Why should the baby boomers be able to renew leases on land in premium suburbs for almost nothing when young people are paying $400,000 for a 99 year lease on a postage stamp sized block of land? A 99 year lease is a 99 year lease. It should be a level playing field.

Oh, that’s right. Senior public servants and politicians would not be able to get big capital gains on their properties if the property system was run the way it was designed. So, it has been corrupted.

Hallelujah Brother. Great article.

I am also concerned about the data used in the report. I believe through friends and colleagues that a good proportion of the supposed 6,700 excess properties are not ‘real’ and are actually:

Properties that are purposely empty due to overseas and interstate owners for part time use or basically permanently empty.

Properties that are empty due to various personal and relationship matters.

Properties that are empty due to financial reasons and also sale transition.

As I have previously stated around median house prices promoted by organisations like realestate.com and issues with ACT Government land valuations.

Property data is not being properly captured, transformed, standardised and analysed in canberra.

Banks and experts such as Digital Financial Analytics have better data sources than Government and ABS based housing data.

Keep up the great articles like this.

This article could use a short addition to outline exactly who the author is and who he works for (I know it is available going into the profile page – but it should be put up front too).

Developers can come to the party in this space already and do a lot more than they are currently doing. One simple example is to actually offer better choice in the multitude of apartment blocks being built.

It is common overseas, in particular Europe, for a lot of apartments to be 3 and 4 bedroom apartments, more suitable for families with kids. Here we get a handful of 3 or 4 bedroom apartments in a huge tower, if that.
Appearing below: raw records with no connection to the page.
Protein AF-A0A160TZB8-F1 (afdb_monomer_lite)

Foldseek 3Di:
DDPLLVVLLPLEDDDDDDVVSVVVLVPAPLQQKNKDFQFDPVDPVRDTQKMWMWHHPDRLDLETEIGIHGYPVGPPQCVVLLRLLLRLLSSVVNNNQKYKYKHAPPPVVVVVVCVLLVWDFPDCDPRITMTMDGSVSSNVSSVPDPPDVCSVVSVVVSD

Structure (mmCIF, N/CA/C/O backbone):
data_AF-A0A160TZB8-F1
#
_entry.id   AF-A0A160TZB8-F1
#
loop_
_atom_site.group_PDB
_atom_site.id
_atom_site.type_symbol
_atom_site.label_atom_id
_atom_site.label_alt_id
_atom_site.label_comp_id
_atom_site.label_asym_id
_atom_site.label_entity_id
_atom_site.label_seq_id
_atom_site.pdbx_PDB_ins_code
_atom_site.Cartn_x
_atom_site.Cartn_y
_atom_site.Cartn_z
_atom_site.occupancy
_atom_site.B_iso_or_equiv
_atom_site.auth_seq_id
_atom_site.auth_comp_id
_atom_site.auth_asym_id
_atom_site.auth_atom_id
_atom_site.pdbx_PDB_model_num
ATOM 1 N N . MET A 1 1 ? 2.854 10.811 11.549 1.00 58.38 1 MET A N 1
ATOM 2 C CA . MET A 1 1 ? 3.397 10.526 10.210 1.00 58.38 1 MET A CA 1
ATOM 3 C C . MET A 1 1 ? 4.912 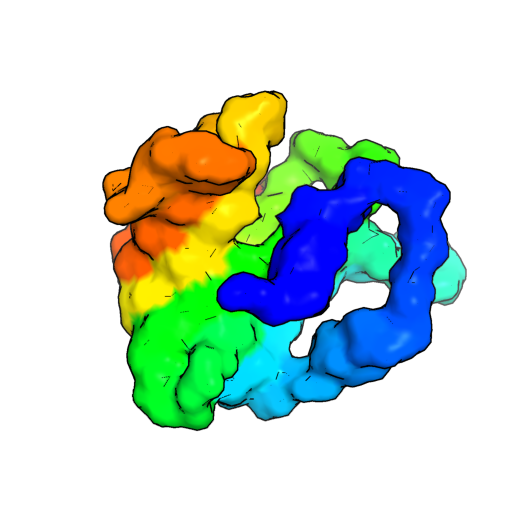10.497 10.303 1.00 58.38 1 MET A C 1
ATOM 5 O O . MET A 1 1 ? 5.502 11.507 10.694 1.00 58.38 1 MET A O 1
ATOM 9 N N . SER A 1 2 ? 5.513 9.342 10.032 1.00 65.06 2 SER A N 1
ATOM 10 C CA . SER A 1 2 ? 6.950 9.123 10.201 1.00 65.06 2 SER A CA 1
ATOM 11 C C . SER A 1 2 ? 7.764 9.603 8.976 1.00 65.06 2 SER A C 1
ATOM 13 O O . SER A 1 2 ? 7.187 9.861 7.910 1.00 65.06 2 SER A O 1
ATOM 15 N N . PRO A 1 3 ? 9.092 9.795 9.100 1.00 65.62 3 PRO A N 1
ATOM 16 C CA . PRO A 1 3 ? 9.971 10.133 7.974 1.00 65.62 3 PRO A CA 1
ATOM 17 C C . PRO A 1 3 ? 9.908 9.137 6.803 1.00 65.62 3 PRO A C 1
ATOM 19 O O . PRO A 1 3 ? 10.006 9.548 5.647 1.00 65.62 3 PRO A O 1
ATOM 22 N N . GLU A 1 4 ? 9.695 7.855 7.090 1.00 66.25 4 GLU A N 1
AT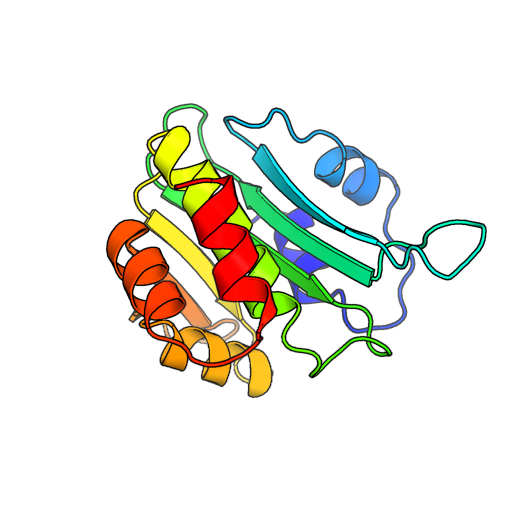OM 23 C CA . GLU A 1 4 ? 9.636 6.752 6.125 1.00 66.25 4 GLU A CA 1
ATOM 24 C C . GLU A 1 4 ? 8.416 6.867 5.210 1.00 66.25 4 GLU A C 1
ATOM 26 O O . GLU A 1 4 ? 8.549 6.877 3.984 1.00 66.25 4 GLU A O 1
ATOM 31 N N . SER A 1 5 ? 7.229 7.045 5.797 1.00 63.84 5 SER A N 1
ATOM 32 C CA . SER A 1 5 ? 5.988 7.238 5.042 1.00 63.84 5 SER A CA 1
ATOM 33 C C . SER A 1 5 ? 6.046 8.504 4.190 1.00 63.84 5 SER A C 1
ATOM 35 O O . SER A 1 5 ? 5.541 8.546 3.064 1.00 63.84 5 SER A O 1
ATOM 37 N N . ARG A 1 6 ? 6.719 9.545 4.700 1.00 66.56 6 ARG A N 1
ATOM 38 C CA . ARG A 1 6 ? 6.942 10.787 3.956 1.00 66.56 6 ARG A CA 1
ATOM 39 C C . ARG A 1 6 ? 7.842 10.539 2.754 1.00 66.56 6 ARG A C 1
ATOM 41 O O . ARG A 1 6 ? 7.530 11.026 1.675 1.00 66.56 6 ARG A O 1
ATOM 48 N N . TYR A 1 7 ? 8.910 9.768 2.921 1.00 66.00 7 TYR A N 1
ATOM 49 C CA . TYR A 1 7 ? 9.816 9.431 1.834 1.00 66.00 7 TYR A CA 1
ATOM 50 C C . TYR A 1 7 ? 9.134 8.600 0.740 1.00 66.00 7 TYR A C 1
ATOM 52 O O . TYR A 1 7 ? 9.183 8.984 -0.425 1.00 66.00 7 TYR A O 1
ATOM 60 N N . LEU A 1 8 ? 8.418 7.530 1.103 1.00 64.12 8 LEU A N 1
ATOM 61 C CA . LEU A 1 8 ? 7.713 6.677 0.136 1.00 64.12 8 LEU A CA 1
ATOM 62 C C . LEU A 1 8 ? 6.661 7.444 -0.674 1.00 64.12 8 LEU A C 1
ATOM 64 O O . LEU A 1 8 ? 6.551 7.257 -1.883 1.00 64.12 8 LEU A O 1
ATOM 68 N N . ARG A 1 9 ? 5.948 8.384 -0.042 1.00 62.47 9 ARG A N 1
ATOM 69 C CA . ARG A 1 9 ? 5.028 9.301 -0.735 1.00 62.47 9 ARG A CA 1
ATOM 70 C C . ARG A 1 9 ? 5.718 10.171 -1.794 1.00 62.47 9 ARG A C 1
ATOM 72 O O . ARG A 1 9 ? 5.065 10.589 -2.751 1.00 62.47 9 ARG A O 1
ATOM 79 N N . PHE A 1 10 ? 7.002 10.465 -1.607 1.00 52.84 10 PHE A N 1
ATOM 80 C CA . PHE A 1 10 ? 7.836 11.262 -2.506 1.00 52.84 10 PHE A CA 1
ATOM 81 C C . PHE A 1 10 ? 8.827 10.416 -3.310 1.00 52.84 10 PHE A C 1
ATOM 83 O O . PHE A 1 10 ? 9.719 10.978 -3.939 1.00 52.84 10 PHE A O 1
ATOM 90 N N . PHE A 1 11 ? 8.650 9.091 -3.369 1.00 56.50 11 PHE A N 1
ATOM 91 C CA . PHE A 1 11 ? 9.510 8.188 -4.146 1.00 56.50 11 PHE A CA 1
ATOM 92 C C . PHE A 1 11 ? 9.389 8.367 -5.677 1.00 56.50 11 PHE A C 1
ATOM 94 O O . PHE A 1 11 ? 9.891 7.563 -6.453 1.00 56.50 11 PHE A O 1
ATOM 101 N N . SER A 1 12 ? 8.743 9.446 -6.121 1.00 49.59 12 SER A N 1
ATOM 102 C CA . SER A 1 12 ? 8.857 10.023 -7.457 1.00 49.59 12 SER A CA 1
ATOM 103 C C . SER A 1 12 ? 9.658 11.330 -7.354 1.00 49.59 12 SER A C 1
ATOM 105 O O . SER A 1 12 ? 9.076 12.389 -7.096 1.00 49.59 12 SER A O 1
ATOM 107 N N . GLY A 1 13 ? 10.987 11.268 -7.494 1.00 42.25 13 GLY A N 1
ATOM 108 C CA . GLY A 1 13 ? 11.823 12.472 -7.611 1.00 42.25 13 GLY A CA 1
ATOM 109 C C . GLY A 1 13 ? 13.176 12.454 -6.884 1.00 42.25 13 GLY A C 1
ATOM 110 O O . GLY A 1 13 ? 13.269 12.782 -5.706 1.00 42.25 13 GLY A O 1
ATOM 111 N N . ALA A 1 14 ? 14.226 12.163 -7.657 1.00 45.16 14 ALA A N 1
ATOM 112 C CA . ALA A 1 14 ? 15.571 12.767 -7.693 1.00 45.16 14 ALA A CA 1
ATOM 113 C C . ALA A 1 14 ? 16.453 12.969 -6.434 1.00 45.16 14 ALA A C 1
ATOM 115 O O . ALA A 1 14 ? 17.559 13.477 -6.608 1.00 45.16 14 ALA A O 1
ATOM 116 N N . ASN A 1 15 ? 16.070 12.574 -5.214 1.00 52.47 15 ASN A N 1
ATOM 117 C CA . ASN A 1 15 ? 16.974 12.664 -4.054 1.00 52.47 15 ASN A CA 1
ATOM 118 C C . ASN A 1 15 ? 17.415 11.282 -3.539 1.00 52.47 15 ASN A C 1
ATOM 120 O O . ASN A 1 15 ? 16.564 10.401 -3.382 1.00 52.47 15 ASN A O 1
ATOM 124 N N . PRO A 1 16 ? 18.718 11.087 -3.237 1.00 58.88 16 PRO A N 1
ATOM 125 C CA . PRO A 1 16 ? 19.200 9.850 -2.636 1.00 58.88 16 PRO A CA 1
ATOM 126 C C . PRO A 1 16 ? 18.498 9.606 -1.298 1.00 58.88 16 PRO A C 1
ATOM 128 O O . PRO A 1 16 ? 18.293 10.530 -0.505 1.00 58.88 16 PRO A O 1
ATOM 131 N N . VAL A 1 17 ? 18.100 8.354 -1.069 1.00 63.94 17 VAL A N 1
ATOM 132 C CA . VAL A 1 17 ? 17.457 7.934 0.177 1.00 63.94 17 VAL A CA 1
ATOM 133 C C . VAL A 1 17 ? 18.479 8.086 1.307 1.00 63.94 17 VAL A C 1
ATOM 135 O O . VAL A 1 17 ? 19.582 7.559 1.176 1.00 63.94 17 VAL A O 1
ATOM 138 N N . PRO A 1 18 ? 18.156 8.749 2.428 1.00 69.12 18 PRO A N 1
ATOM 139 C CA . PRO A 1 18 ? 19.016 8.683 3.602 1.00 69.12 18 PRO A CA 1
ATOM 140 C C . PRO A 1 18 ? 19.134 7.234 4.097 1.00 69.12 18 PRO A C 1
ATOM 142 O O . PRO A 1 18 ? 18.113 6.561 4.240 1.00 69.12 18 PRO A O 1
ATOM 145 N N . ASP A 1 19 ? 20.341 6.776 4.439 1.00 71.50 19 ASP A N 1
ATOM 146 C CA . ASP A 1 19 ? 20.589 5.394 4.895 1.00 71.50 19 ASP A CA 1
ATOM 147 C C . ASP A 1 19 ? 19.681 4.970 6.056 1.00 71.50 19 ASP A C 1
ATOM 149 O O . ASP A 1 19 ? 19.214 3.836 6.111 1.00 71.50 19 ASP A O 1
ATOM 153 N N . ALA A 1 20 ? 19.364 5.899 6.963 1.00 70.94 20 ALA A N 1
ATOM 154 C CA . ALA A 1 20 ? 18.443 5.650 8.069 1.00 70.94 20 ALA A CA 1
ATOM 155 C C . ALA A 1 20 ? 17.029 5.269 7.590 1.00 70.94 20 ALA A C 1
ATOM 157 O O . ALA A 1 20 ? 16.392 4.399 8.178 1.00 70.94 20 ALA A O 1
ATOM 158 N N . VAL A 1 21 ? 16.551 5.885 6.504 1.00 71.81 21 VAL A N 1
ATOM 159 C CA . VAL A 1 21 ? 15.247 5.569 5.904 1.00 71.81 21 VAL A CA 1
ATOM 160 C C . VAL A 1 21 ? 15.309 4.226 5.184 1.00 71.81 21 VAL A C 1
ATOM 162 O O . VAL A 1 21 ? 14.384 3.433 5.333 1.00 71.81 21 VAL A O 1
ATOM 165 N N . VAL A 1 22 ? 16.401 3.929 4.469 1.00 74.31 22 VAL A N 1
ATOM 166 C CA . VAL A 1 22 ? 16.608 2.606 3.848 1.00 74.31 22 VAL A CA 1
ATOM 167 C C . VAL A 1 22 ? 16.584 1.511 4.908 1.00 74.31 22 VAL A C 1
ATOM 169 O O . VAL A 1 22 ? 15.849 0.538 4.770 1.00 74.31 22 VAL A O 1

Usually a very small % of the building. Of course not everyone wants to live in apartments – but it would be a nice start to see some genuine variety available in the newer builds going up. But we all know the only thing driving developers is the big fat $$$$ they can get – and the best way to do that is shovel in as many 1 and 2 bed apartments as they can, at the lowest possible quality they can get away with.

As for LVC – it is surely primarily in place to capture part of the windfall gain created in the first place by Government regulation. Without going into arguments about the rate at which it is applied and the like, I don’t fundamentally see the issue with the concept in broader terms. Similar taxes are applied in a lot of other areas. As for LVC in existing suburbs locking out first home buyers – how many first home buyers can actually afford to buy in existing suburbs (especially inner city ones) anyway?

Queanbeyanite10:06 pm 23 Nov 17

The problem is the local council. They’re trying to jam in as many houses as they can within the boundaries of the ACT. You only have to ask why they would blow $1.2 billion on a tram when they could have realigned the railway to Goulburn with ample land along that corridor. But that’s in a different local council and they wouldn’t get their cut.

“Lack of appropriate housing options. Retirees and empty nesters want townhouse options in suburban locations, not greenfields.”

Agree with that 100%.

The industry and government are promoting a perception that a home unit for retirement etc. is what this demographic wants and indeed, lots take that option because there is nothing else on offer.
Many more of us are waiting for solutions exactly like what you are proposing.